____ Dataset entries

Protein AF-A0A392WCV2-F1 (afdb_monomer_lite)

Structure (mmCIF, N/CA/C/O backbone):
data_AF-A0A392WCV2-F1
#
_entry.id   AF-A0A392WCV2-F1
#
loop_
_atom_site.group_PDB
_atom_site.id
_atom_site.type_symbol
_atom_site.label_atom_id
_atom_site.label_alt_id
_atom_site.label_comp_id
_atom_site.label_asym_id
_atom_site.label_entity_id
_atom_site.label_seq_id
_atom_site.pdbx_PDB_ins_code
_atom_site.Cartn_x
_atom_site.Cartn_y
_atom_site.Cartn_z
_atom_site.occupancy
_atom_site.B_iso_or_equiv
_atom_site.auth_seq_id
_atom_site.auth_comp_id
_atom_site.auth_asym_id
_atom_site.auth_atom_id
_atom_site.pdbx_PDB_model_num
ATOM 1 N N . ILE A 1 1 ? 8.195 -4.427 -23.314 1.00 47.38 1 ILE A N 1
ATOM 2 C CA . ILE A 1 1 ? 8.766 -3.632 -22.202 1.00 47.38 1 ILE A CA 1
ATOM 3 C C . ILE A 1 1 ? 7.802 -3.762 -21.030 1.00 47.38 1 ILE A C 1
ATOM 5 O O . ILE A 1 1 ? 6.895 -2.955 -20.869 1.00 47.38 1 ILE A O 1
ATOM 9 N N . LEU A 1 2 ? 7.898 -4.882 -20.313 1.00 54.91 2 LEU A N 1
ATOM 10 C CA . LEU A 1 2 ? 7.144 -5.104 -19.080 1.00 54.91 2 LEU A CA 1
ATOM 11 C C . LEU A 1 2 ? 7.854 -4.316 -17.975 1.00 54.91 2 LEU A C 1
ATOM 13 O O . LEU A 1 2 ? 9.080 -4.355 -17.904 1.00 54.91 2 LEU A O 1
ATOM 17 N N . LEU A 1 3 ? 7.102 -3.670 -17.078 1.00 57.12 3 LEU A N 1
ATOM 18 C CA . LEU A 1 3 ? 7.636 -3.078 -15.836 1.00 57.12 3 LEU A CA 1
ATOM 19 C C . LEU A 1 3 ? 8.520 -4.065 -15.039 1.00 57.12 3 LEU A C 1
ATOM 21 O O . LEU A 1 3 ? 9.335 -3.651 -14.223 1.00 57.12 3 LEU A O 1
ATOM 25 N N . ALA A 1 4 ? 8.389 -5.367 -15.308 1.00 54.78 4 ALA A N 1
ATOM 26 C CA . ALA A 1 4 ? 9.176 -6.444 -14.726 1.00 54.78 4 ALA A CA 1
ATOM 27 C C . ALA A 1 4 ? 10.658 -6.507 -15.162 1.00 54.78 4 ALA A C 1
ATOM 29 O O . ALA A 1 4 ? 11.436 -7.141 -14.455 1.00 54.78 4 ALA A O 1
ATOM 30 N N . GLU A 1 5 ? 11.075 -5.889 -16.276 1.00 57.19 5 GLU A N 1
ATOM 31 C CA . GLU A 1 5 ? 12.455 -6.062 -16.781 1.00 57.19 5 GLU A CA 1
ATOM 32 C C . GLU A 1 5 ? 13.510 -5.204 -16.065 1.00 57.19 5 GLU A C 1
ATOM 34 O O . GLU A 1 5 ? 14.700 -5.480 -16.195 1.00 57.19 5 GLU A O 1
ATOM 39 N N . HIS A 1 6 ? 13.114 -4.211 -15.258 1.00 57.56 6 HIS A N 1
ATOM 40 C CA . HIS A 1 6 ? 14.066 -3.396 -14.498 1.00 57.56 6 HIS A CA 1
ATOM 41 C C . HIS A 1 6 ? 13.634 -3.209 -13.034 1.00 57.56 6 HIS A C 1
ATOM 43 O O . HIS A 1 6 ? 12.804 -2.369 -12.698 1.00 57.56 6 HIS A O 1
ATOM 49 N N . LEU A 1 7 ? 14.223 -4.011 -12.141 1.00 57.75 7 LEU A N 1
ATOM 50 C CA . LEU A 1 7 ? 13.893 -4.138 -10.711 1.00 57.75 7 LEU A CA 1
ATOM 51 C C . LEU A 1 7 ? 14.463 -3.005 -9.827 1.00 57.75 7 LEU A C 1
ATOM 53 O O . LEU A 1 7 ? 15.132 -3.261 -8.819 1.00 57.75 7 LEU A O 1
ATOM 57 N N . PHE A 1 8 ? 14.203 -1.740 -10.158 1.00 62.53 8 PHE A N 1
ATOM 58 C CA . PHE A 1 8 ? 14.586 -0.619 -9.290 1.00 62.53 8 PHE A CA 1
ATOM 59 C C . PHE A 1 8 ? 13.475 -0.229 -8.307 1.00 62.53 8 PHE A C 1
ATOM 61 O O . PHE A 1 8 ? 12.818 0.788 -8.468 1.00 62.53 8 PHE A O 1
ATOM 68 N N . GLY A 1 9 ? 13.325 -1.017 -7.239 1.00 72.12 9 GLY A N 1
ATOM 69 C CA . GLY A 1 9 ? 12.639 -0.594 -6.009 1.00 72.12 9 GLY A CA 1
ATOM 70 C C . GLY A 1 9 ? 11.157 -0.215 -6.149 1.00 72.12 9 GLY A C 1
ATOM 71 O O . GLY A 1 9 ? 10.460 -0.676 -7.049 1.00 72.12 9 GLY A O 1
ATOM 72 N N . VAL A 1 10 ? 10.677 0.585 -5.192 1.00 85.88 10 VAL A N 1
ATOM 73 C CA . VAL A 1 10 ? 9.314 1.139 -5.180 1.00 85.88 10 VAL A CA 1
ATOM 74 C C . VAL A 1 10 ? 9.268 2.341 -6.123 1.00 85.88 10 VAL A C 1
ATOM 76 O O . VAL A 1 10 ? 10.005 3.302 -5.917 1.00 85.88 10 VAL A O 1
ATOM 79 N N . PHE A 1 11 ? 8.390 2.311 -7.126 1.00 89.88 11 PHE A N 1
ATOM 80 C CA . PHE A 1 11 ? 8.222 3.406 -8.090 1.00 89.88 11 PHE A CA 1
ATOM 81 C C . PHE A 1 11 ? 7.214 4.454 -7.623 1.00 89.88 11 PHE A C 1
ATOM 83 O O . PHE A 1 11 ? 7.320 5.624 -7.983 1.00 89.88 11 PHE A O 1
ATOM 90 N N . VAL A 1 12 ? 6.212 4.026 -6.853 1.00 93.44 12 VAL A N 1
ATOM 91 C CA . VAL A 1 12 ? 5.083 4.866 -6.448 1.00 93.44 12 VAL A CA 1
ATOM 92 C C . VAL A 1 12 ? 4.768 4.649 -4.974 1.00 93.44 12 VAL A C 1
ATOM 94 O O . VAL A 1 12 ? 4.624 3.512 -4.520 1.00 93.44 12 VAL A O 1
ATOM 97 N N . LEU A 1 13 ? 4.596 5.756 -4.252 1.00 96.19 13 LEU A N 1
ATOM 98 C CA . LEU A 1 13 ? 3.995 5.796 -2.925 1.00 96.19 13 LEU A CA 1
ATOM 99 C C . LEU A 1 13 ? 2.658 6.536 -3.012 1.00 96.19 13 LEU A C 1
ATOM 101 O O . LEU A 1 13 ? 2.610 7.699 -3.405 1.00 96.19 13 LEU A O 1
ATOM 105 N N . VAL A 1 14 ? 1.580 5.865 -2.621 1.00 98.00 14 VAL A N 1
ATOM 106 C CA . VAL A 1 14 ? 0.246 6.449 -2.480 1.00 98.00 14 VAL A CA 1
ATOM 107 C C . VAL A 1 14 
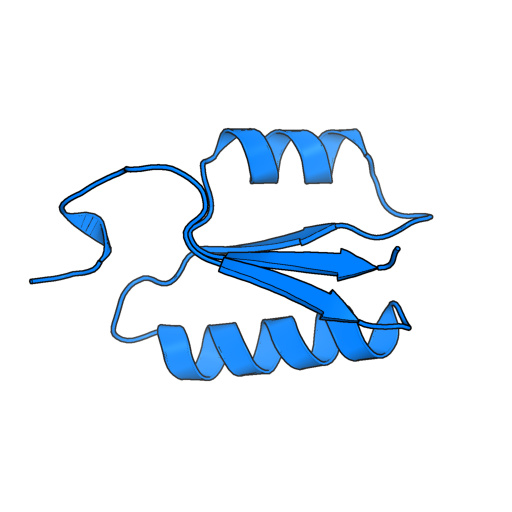? -0.037 6.629 -0.997 1.00 98.00 14 VAL A C 1
ATOM 109 O O . VAL A 1 14 ? 0.018 5.664 -0.242 1.00 98.00 14 VAL A O 1
ATOM 112 N N . VAL A 1 15 ? -0.363 7.848 -0.577 1.00 98.19 15 VAL A N 1
ATOM 113 C CA . VAL A 1 15 ? -0.741 8.146 0.811 1.00 98.19 15 VAL A CA 1
ATOM 114 C C . VAL A 1 15 ? -2.234 8.444 0.862 1.00 98.19 15 VAL A C 1
ATOM 116 O O . VAL A 1 15 ? -2.738 9.240 0.072 1.00 98.19 15 VAL A O 1
ATOM 119 N N . THR A 1 16 ? -2.954 7.797 1.773 1.00 98.19 16 THR A N 1
ATOM 120 C CA . THR A 1 16 ? -4.413 7.915 1.900 1.00 98.19 16 THR A CA 1
ATOM 121 C C . THR A 1 16 ? -4.825 8.025 3.370 1.00 98.19 16 THR A C 1
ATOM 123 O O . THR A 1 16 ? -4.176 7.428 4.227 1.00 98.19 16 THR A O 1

________

> [Activity] Reproduce, word for word and in full, only the lines above that start at the line with "ATOM 1 N N ." and run through the line with "ATOM 40 C CA", both ends included.

> [Output of the task]
ATOM 1 N N . ILE A 1 1 ? 8.195 -4.427 -23.314 1.00 47.38 1 ILE A N 1
ATOM 2 C CA . ILE A 1 1 ? 8.766 -3.632 -22.202 1.00 47.38 1 ILE A CA 1
ATOM 3 C C . ILE A 1 1 ? 7.802 -3.762 -21.030 1.00 47.38 1 ILE A C 1
ATOM 5 O O . ILE A 1 1 ? 6.895 -2.955 -20.869 1.00 47.38 1 ILE A O 1
ATOM 9 N N . LEU A 1 2 ? 7.898 -4.882 -20.313 1.00 54.91 2 LEU A N 1
ATOM 10 C CA . LEU A 1 2 ? 7.144 -5.104 -19.080 1.00 54.91 2 LEU A CA 1
ATOM 11 C C . LEU A 1 2 ? 7.854 -4.316 -17.975 1.00 54.91 2 LEU A C 1
ATOM 13 O O . LEU A 1 2 ? 9.080 -4.355 -17.904 1.00 54.91 2 LEU A O 1
ATOM 17 N N . LEU A 1 3 ? 7.102 -3.670 -17.078 1.00 57.12 3 LEU A N 1
ATOM 18 C CA . LEU A 1 3 ? 7.636 -3.078 -15.836 1.00 57.12 3 LEU A CA 1
ATOM 19 C C . LEU A 1 3 ? 8.520 -4.065 -15.039 1.00 57.12 3 LEU A C 1
ATOM 21 O O . LEU A 1 3 ? 9.335 -3.651 -14.223 1.00 57.12 3 LEU A O 1
ATOM 25 N N . ALA A 1 4 ? 8.389 -5.367 -15.308 1.00 54.78 4 ALA A N 1
ATOM 26 C CA . ALA A 1 4 ? 9.176 -6.444 -14.726 1.00 54.78 4 ALA A CA 1
ATOM 27 C C . ALA A 1 4 ? 10.658 -6.507 -15.162 1.00 54.78 4 ALA A C 1
ATOM 29 O O . ALA A 1 4 ? 11.436 -7.141 -14.455 1.00 54.78 4 ALA A O 1
ATOM 30 N N . GLU A 1 5 ? 11.075 -5.889 -16.276 1.00 57.19 5 GLU A N 1
ATOM 31 C CA . GLU A 1 5 ? 12.455 -6.062 -16.781 1.00 57.19 5 GLU A CA 1
ATOM 32 C C . GLU A 1 5 ? 13.510 -5.204 -16.065 1.00 57.19 5 GLU A C 1
ATOM 34 O O . GLU A 1 5 ? 14.700 -5.480 -16.195 1.00 57.19 5 GLU A O 1
ATOM 39 N N . HIS A 1 6 ? 13.114 -4.211 -15.258 1.00 57.56 6 HIS A N 1
ATOM 40 C CA . HIS A 1 6 ? 14.066 -3.396 -14.498 1.00 57.56 6 HIS A CA 1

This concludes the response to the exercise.